食べ物の栄養素は、大きく分けて、炭水化物(糖分)、脂肪分、タンパク質に分けられ、さらにビタミン、ミネラルなどが含まれます。これらを“バランスよく”、といってもなかなか難しいかもしれません。
食べ物をおおざっぱに、(1)ご飯、パンなどの主食、(2)肉、魚など、(3)野菜類に分けます。朝、昼、夕の毎食にこらら3群の食品が必ず含まれるようにするのです。
ご飯はおかわりをするようだと糖分のとりすぎになります。軽く一膳にしましょう。また、ご飯をおかわりしたくなるような食事では、おかずである(2)、(3)が足りていないと考えましょう。よく、一日30品目の食材をとるのがよいなどといわれますが、できるだけそれを目標にしましょう。
さらに、次の食品は意識してとるようにしましょう。
(1)ビタミンの多い緑黄色野菜
(2)カルシウム 牛乳、乳製品、小魚、しらすぼし、大豆、卵黄、緑黄色野菜など。
ビタミンDはカルシウムの吸収を助けます。乾し椎茸、マグロの刺身、いわし、かつお、レバ−、卵黄、さつま揚げなどに含まれます。
マグネシウムを同時にとることも重要です。小海老、いわし、しらうお、なし、バナナ、グレ−プフル−ツ、ア−モンド、落花生、クルミ、アスパラガス、いんげん豆、キュウリなどに含まれます。
(3)魚 魚の脂、特にイワシ、サバなどに含まれる脂はリウマチ、膠原病にはよいと考えられています。
リウマチ、膠原病に対しての食事の効果については多くの研究がありますが、なかなか一定の見解が示されるものはありません。
ある研究者は・・がいい、と言って、他の研究者が同じ研究をしても同じ結果とはならない、ということがあります。しかし、ある程度正しいと認められているものがあります。
それは、オリーブオイル、魚の脂の効果です。
もちろんこれらによって、リウマチが治るとか、薬が要らなくなるというわけではありませんが、補助的な治療の一つと考えてもいいと思います。

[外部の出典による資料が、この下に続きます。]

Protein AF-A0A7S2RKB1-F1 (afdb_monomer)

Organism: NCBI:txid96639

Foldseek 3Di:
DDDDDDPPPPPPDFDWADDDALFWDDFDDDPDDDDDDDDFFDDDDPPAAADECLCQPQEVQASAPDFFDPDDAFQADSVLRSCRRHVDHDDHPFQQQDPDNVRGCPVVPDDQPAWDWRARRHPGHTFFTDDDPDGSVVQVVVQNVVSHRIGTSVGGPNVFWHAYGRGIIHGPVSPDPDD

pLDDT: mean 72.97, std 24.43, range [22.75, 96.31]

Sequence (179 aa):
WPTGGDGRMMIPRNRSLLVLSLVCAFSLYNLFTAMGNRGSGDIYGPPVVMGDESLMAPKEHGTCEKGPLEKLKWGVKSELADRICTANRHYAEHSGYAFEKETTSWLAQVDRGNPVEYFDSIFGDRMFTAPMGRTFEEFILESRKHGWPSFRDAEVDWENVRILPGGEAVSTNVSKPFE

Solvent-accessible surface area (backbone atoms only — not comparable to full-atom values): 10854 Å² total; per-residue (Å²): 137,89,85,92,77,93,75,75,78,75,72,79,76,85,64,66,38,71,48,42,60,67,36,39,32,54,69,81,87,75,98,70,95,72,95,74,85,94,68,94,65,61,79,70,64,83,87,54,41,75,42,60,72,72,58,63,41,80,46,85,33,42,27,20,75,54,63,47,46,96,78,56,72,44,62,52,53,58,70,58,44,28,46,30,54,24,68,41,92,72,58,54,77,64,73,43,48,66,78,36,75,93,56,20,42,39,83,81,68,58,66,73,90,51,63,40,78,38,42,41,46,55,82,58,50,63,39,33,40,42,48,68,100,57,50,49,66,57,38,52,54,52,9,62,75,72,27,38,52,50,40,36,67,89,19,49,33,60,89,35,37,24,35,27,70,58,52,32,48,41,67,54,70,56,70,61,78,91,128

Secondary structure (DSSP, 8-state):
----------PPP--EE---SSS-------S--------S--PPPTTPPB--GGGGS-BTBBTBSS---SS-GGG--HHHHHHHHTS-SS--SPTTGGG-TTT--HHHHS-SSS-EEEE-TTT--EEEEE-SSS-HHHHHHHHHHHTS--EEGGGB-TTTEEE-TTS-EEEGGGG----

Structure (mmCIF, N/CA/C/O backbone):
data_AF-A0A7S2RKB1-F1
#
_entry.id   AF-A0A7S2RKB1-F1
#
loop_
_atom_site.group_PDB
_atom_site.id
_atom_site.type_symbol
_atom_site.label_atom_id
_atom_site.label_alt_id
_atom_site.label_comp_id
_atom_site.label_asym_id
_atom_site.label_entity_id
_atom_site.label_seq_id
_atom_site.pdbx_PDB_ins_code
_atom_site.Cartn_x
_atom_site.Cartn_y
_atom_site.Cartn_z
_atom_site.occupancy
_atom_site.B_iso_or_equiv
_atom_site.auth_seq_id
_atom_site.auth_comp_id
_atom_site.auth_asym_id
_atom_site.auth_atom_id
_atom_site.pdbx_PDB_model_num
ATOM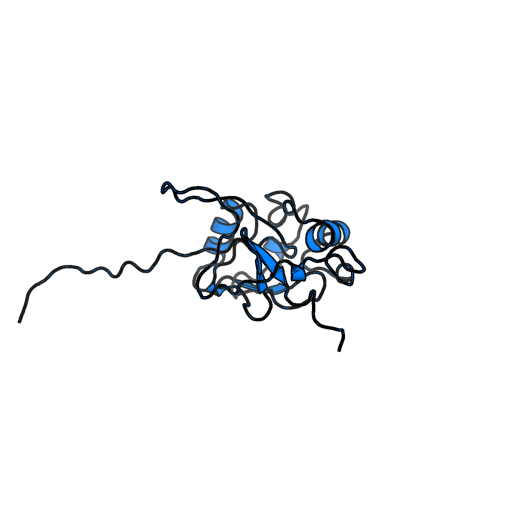 1 N N . TRP A 1 1 ? -28.813 -42.904 14.978 1.00 22.75 1 TRP A N 1
ATOM 2 C CA . TRP A 1 1 ? -29.222 -42.622 16.370 1.00 22.75 1 TRP A CA 1
ATOM 3 C C . TRP A 1 1 ? -28.021 -42.874 17.280 1.00 22.75 1 TRP A C 1
ATOM 5 O O . TRP A 1 1 ? -27.287 -43.806 16.985 1.00 22.75 1 TRP A O 1
ATOM 15 N N . PRO A 1 2 ? -27.757 -41.976 18.245 1.00 47.81 2 PRO A N 1
ATOM 16 C CA . PRO A 1 2 ? -26.564 -41.108 18.387 1.00 47.81 2 PRO A CA 1
ATOM 17 C C . PRO A 1 2 ? -25.535 -41.673 19.403 1.00 47.81 2 PRO A C 1
ATOM 19 O O . PRO A 1 2 ? -25.782 -42.743 19.936 1.00 47.81 2 PRO A O 1
ATOM 22 N N . THR A 1 3 ? -24.328 -41.135 19.653 1.00 34.97 3 THR A N 1
ATOM 23 C CA . THR A 1 3 ? -23.911 -39.822 20.226 1.00 34.97 3 THR A CA 1
ATOM 24 C C . THR A 1 3 ? -22.393 -39.634 19.994 1.00 34.97 3 THR A C 1
ATOM 26 O O . THR A 1 3 ? -21.649 -40.590 20.162 1.00 34.97 3 THR A O 1
ATOM 29 N N . GLY A 1 4 ? -21.856 -38.499 19.538 1.00 30.16 4 GLY A N 1
ATOM 30 C CA . GLY A 1 4 ? -21.643 -37.277 20.325 1.00 30.16 4 GLY A CA 1
ATOM 31 C C . GLY A 1 4 ? -20.134 -37.020 20.514 1.00 30.16 4 GLY A C 1
ATOM 32 O O . GLY A 1 4 ? -19.488 -37.710 21.291 1.00 30.16 4 GLY A O 1
ATOM 33 N N . GLY A 1 5 ? -19.579 -36.039 19.797 1.00 26.72 5 GLY A N 1
ATOM 34 C CA . GLY A 1 5 ? -18.192 -35.585 19.925 1.00 26.72 5 GLY A CA 1
ATOM 35 C C . GLY A 1 5 ? -17.987 -34.299 19.125 1.00 26.72 5 GLY A C 1
ATOM 36 O O . GLY A 1 5 ? -17.974 -34.336 17.900 1.00 26.72 5 GLY A O 1
ATOM 37 N N . ASP A 1 6 ? -17.921 -33.177 19.841 1.00 34.97 6 ASP A N 1
ATOM 38 C CA . ASP A 1 6 ? -17.678 -31.801 19.385 1.00 34.97 6 ASP A CA 1
ATOM 39 C C . ASP A 1 6 ? -16.506 -31.727 18.386 1.00 34.97 6 ASP A C 1
ATOM 41 O O . ASP A 1 6 ? -15.339 -31.655 18.763 1.00 34.97 6 ASP A O 1
ATOM 45 N N . GLY A 1 7 ? -16.835 -31.766 17.095 1.00 29.09 7 GLY A N 1
ATOM 46 C CA . GLY A 1 7 ? -15.930 -31.474 15.992 1.00 29.09 7 GLY A CA 1
ATOM 47 C C . GLY A 1 7 ? -16.027 -30.003 15.625 1.00 29.09 7 GLY A C 1
ATOM 48 O O . GLY A 1 7 ? -16.482 -29.676 14.529 1.00 29.09 7 GLY A O 1
ATOM 49 N N . ARG A 1 8 ? -15.650 -29.114 16.551 1.00 27.94 8 ARG A N 1
ATOM 50 C CA . ARG A 1 8 ? -15.369 -27.706 16.260 1.00 27.94 8 ARG A CA 1
ATOM 51 C C . ARG A 1 8 ? -14.520 -27.630 14.991 1.00 27.94 8 ARG A C 1
ATOM 53 O O . ARG A 1 8 ? -13.331 -27.944 15.012 1.00 27.94 8 ARG A O 1
ATOM 60 N N . MET A 1 9 ? -15.145 -27.220 13.886 1.00 23.86 9 MET A N 1
ATOM 61 C CA . MET A 1 9 ? -14.447 -26.786 12.683 1.00 23.86 9 MET A CA 1
ATOM 62 C C . MET A 1 9 ? -13.478 -25.689 13.115 1.00 23.86 9 MET A C 1
ATOM 64 O O . MET A 1 9 ? -13.882 -24.566 13.413 1.00 23.86 9 MET A O 1
ATOM 68 N N . MET A 1 10 ? -12.194 -26.034 13.203 1.00 23.20 10 MET A N 1
ATOM 69 C CA . MET A 1 10 ? -11.132 -25.049 13.283 1.00 23.20 10 MET A CA 1
ATOM 70 C C . MET A 1 10 ? -11.144 -24.295 11.958 1.00 23.20 10 MET A C 1
ATOM 72 O O . MET A 1 10 ? -10.637 -24.778 10.949 1.00 23.20 10 MET A O 1
ATOM 76 N N . ILE A 1 11 ? -11.778 -23.125 11.975 1.00 26.55 11 ILE A N 1
ATOM 77 C CA . ILE A 1 11 ? -11.685 -22.120 10.922 1.00 26.55 11 ILE A CA 1
ATOM 78 C C . ILE A 1 11 ? -10.182 -21.899 10.678 1.00 26.55 11 ILE A C 1
ATOM 80 O O . ILE A 1 11 ? -9.467 -21.585 11.639 1.00 26.55 11 ILE A O 1
ATOM 84 N N . PRO A 1 12 ? -9.656 -22.128 9.460 1.00 25.45 12 PRO A N 1
ATOM 85 C CA . PRO A 1 12 ? -8.233 -21.981 9.212 1.00 25.45 12 PRO A CA 1
ATOM 86 C C . PRO A 1 12 ? -7.802 -20.551 9.541 1.00 25.45 12 PRO A C 1
ATOM 88 O O . PRO A 1 12 ? -8.410 -19.579 9.100 1.00 25.45 12 PRO A O 1
ATOM 91 N N . ARG A 1 13 ? -6.762 -20.463 10.371 1.00 24.61 13 ARG A N 1
ATOM 92 C CA . ARG A 1 13 ? -6.138 -19.241 10.882 1.00 24.61 13 ARG A CA 1
ATOM 93 C C . ARG A 1 13 ? -5.901 -18.222 9.760 1.00 24.61 13 ARG A C 1
ATOM 95 O O . ARG A 1 13 ? -5.234 -18.548 8.781 1.00 24.61 13 ARG A O 1
ATOM 102 N N . ASN A 1 14 ? -6.407 -17.003 9.969 1.00 26.58 14 ASN A N 1
ATOM 103 C CA . ASN A 1 14 ? -6.174 -15.805 9.159 1.00 26.58 14 ASN A CA 1
ATOM 104 C C . ASN A 1 14 ? -4.717 -15.719 8.685 1.00 26.58 14 ASN A C 1
ATOM 106 O O . ASN A 1 14 ? -3.808 -15.520 9.493 1.00 26.58 14 ASN A O 1
ATOM 110 N N . ARG A 1 15 ? -4.512 -15.854 7.374 1.00 29.89 15 ARG A N 1
ATOM 111 C CA . ARG A 1 15 ? -3.282 -15.449 6.698 1.00 29.89 15 ARG A CA 1
ATOM 112 C C . ARG A 1 15 ? -3.442 -13.958 6.403 1.00 29.89 15 ARG A C 1
ATOM 114 O O . ARG A 1 15 ? -4.261 -13.564 5.580 1.00 29.89 15 ARG A O 1
ATOM 121 N N . SER A 1 16 ? -2.785 -13.125 7.203 1.00 28.12 16 SER A N 1
ATOM 122 C CA . SER A 1 16 ? -2.664 -11.697 6.917 1.00 28.12 16 SER A CA 1
ATOM 123 C C . SER A 1 16 ? -1.487 -11.524 5.969 1.00 28.12 16 SER A C 1
ATOM 125 O O . SER A 1 16 ? -0.365 -11.868 6.341 1.00 28.12 16 SER A O 1
ATOM 127 N N . LEU A 1 17 ? -1.735 -11.046 4.749 1.00 30.05 17 LEU A N 1
ATOM 128 C CA . LEU A 1 17 ? -0.665 -10.586 3.875 1.00 30.05 17 LEU A CA 1
ATOM 129 C C . LEU A 1 17 ? -0.160 -9.250 4.408 1.00 30.05 17 LEU A C 1
ATOM 131 O O . LEU A 1 17 ? -0.875 -8.395 4.926 1.00 30.05 17 LEU A O 1
ATOM 135 N N . LEU A 1 18 ? 1.142 -9.080 4.329 1.00 30.59 18 LEU A N 1
ATOM 136 C CA . LEU A 1 18 ? 1.769 -7.830 4.695 1.00 30.59 18 LEU A CA 1
ATOM 137 C C . LEU A 1 18 ? 1.965 -7.088 3.393 1.00 30.59 18 LEU A C 1
ATOM 139 O O . LEU A 1 18 ? 2.923 -7.347 2.673 1.00 30.59 18 LEU A O 1
ATOM 143 N N . VAL A 1 19 ? 1.037 -6.190 3.083 1.00 30.83 19 VAL A N 1
ATOM 144 C CA . VAL A 1 19 ? 1.320 -5.157 2.101 1.00 30.83 19 VAL A CA 1
ATOM 145 C C . VAL A 1 19 ? 1.394 -3.853 2.862 1.00 30.83 19 VAL A C 1
ATOM 147 O O . VAL A 1 19 ? 0.388 -3.350 3.335 1.00 30.83 19 VAL A O 1
ATOM 150 N N . LEU A 1 20 ? 2.637 -3.459 3.141 1.00 36.00 20 LEU A N 1
ATOM 151 C CA . LEU A 1 20 ? 3.286 -2.233 2.670 1.00 36.00 20 LEU A CA 1
ATOM 152 C C . LEU A 1 20 ? 2.356 -1.043 2.445 1.00 36.00 20 LEU A C 1
ATOM 154 O O . LEU A 1 20 ? 1.196 -1.201 2.086 1.00 36.00 20 LEU A O 1
ATOM 158 N N . SER A 1 21 ? 2.833 0.179 2.655 1.00 31.25 21 SER A N 1
ATOM 159 C CA . SER A 1 21 ? 1.994 1.344 2.382 1.00 31.25 21 SER A CA 1
ATOM 160 C C . SER A 1 21 ? 1.488 1.364 0.926 1.00 31.25 21 SER A C 1
ATOM 162 O O . SER A 1 21 ? 1.634 0.438 0.134 1.00 31.25 21 SER A O 1
ATOM 164 N N . LEU A 1 22 ? 0.924 2.483 0.518 1.00 40.50 22 LEU A N 1
ATOM 165 C CA . LEU A 1 22 ? 0.825 2.923 -0.874 1.00 40.50 22 LEU A CA 1
ATOM 166 C C . LEU A 1 22 ? 2.106 2.763 -1.751 1.00 40.50 22 LEU A C 1
ATOM 168 O O . LEU A 1 22 ? 2.208 3.405 -2.796 1.00 40.50 22 LEU A O 1
ATOM 172 N N . VAL A 1 23 ? 3.102 1.975 -1.344 1.00 32.56 23 VAL A N 1
ATOM 173 C CA . VAL A 1 23 ? 4.433 1.822 -1.887 1.00 32.56 23 VAL A CA 1
ATOM 174 C C . VAL A 1 23 ? 5.052 0.483 -1.393 1.00 32.56 23 VAL A C 1
ATOM 176 O O . VAL A 1 23 ? 5.084 0.237 -0.192 1.00 32.56 23 VAL A O 1
ATOM 179 N N . CYS A 1 24 ? 5.501 -0.383 -2.316 1.00 30.62 24 CYS A N 1
ATOM 180 C CA . CYS A 1 24 ? 5.861 -1.815 -2.159 1.00 30.62 24 CYS A CA 1
ATOM 181 C C . CYS A 1 24 ? 7.160 -2.174 -1.369 1.00 30.62 24 CYS A C 1
ATOM 183 O O . CYS A 1 24 ? 7.976 -1.319 -1.053 1.00 30.62 24 CYS A O 1
ATOM 185 N N . ALA A 1 25 ? 7.340 -3.492 -1.133 1.00 31.64 25 ALA A N 1
ATOM 186 C CA . ALA A 1 25 ? 8.461 -4.299 -0.581 1.00 31.64 25 ALA A CA 1
ATOM 187 C C . ALA A 1 25 ? 8.679 -4.520 0.952 1.00 31.64 25 ALA A C 1
ATOM 189 O O . ALA A 1 25 ? 9.341 -3.746 1.644 1.00 31.64 25 ALA A O 1
ATOM 190 N N . PHE A 1 26 ? 8.266 -5.693 1.477 1.00 35.56 26 PHE A N 1
ATOM 191 C CA . PHE A 1 26 ? 8.821 -6.304 2.693 1.00 35.56 26 PHE A CA 1
ATOM 192 C C . PHE A 1 26 ? 8.991 -7.813 2.511 1.00 35.56 26 PHE A C 1
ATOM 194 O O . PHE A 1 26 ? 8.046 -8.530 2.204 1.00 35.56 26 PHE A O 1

オリーブオイルや魚の脂がリウマチに対してよい効果があることは以前から報告されています。 慢性関節リウマチの患者さん168例と健常人137例について、日常生活上の様々な習慣について聞き取り調査をしました。その中でリウマチの患者さんにはどんな生活習慣が関係しているか、また、それはリウマチの重症度とは関係があるかを検討しています。聞き取り調査の項目は、年齢、性別、職業、居住地、結婚、BMI(肥満度)、lentという宗教上の習慣、以下の食材についての摂取量:オリーブオイル、肉、魚、乳製品、動物性脂肪、植物性脂肪、野菜、シリアル、果物、ナッツ、ケーキ・デザート類、ソフトドリンクなどです。
その結果、統計学的に差があると判定された項目は
(1)オリーブオイルの摂取量は慢性関節リウマチの発症、及び重症度と関連があった。
オリーブオイルの摂取回数を、月に6回以下から月30回以上(毎日)まで5段階に分け、リウマチの患者さんと健常人とを比較したところ、リウマチの患者さんはオリーブオイルの摂取が少なく、健常人は多い傾向が見られた。
(2)魚の摂取についても慢性関節リウマチの発症、及び重症度と関連があった。
魚の摂取回数を月1〜2回、4〜10回、12回以上の3段階に分け、同様の比較を行ったところ、リウマチの患者さんは魚の摂取が少なく、健常人は多い傾向が見られた。リウマチの患者さんについてさらに検討すると重症な人ほど魚の摂取は少ない傾向が見られた。
(3)Orthodox lentという宗教上の習慣と慢性関節リウマチの発症、及び重症度と関連があった。
この習慣はキリスト教の教えに基づき、クリスマス、復活祭の前後、ならびに水曜日と金曜日に、肉や動物製品(乳製品を含む)をとらず、主として野菜、フルーツ、シリアル、植物性脂肪を摂取することになっています。
リウマチの患者さんではこの習慣を持っている人が少なく、健常人には多い傾向が見られた。リウマチの患者さんの中では重症な人ほどこの習慣は少ない傾向が見られた。
以上のような結果が得られています。オリーブオイル、魚の脂がリウマチや膠原病の発症に予防的に働くということは動物実験でも証明されています。
炎症を起こす物質のプロスタグランジンはアラキドン酸という物質から作られますが、オリーブオイルや魚の脂はアラキドン酸と構造がよく似ているため、体の中のアラキドン酸が置き換わると、プロスタグランジンの作られる量も減り、炎症も軽くなるのだろうと考えられています。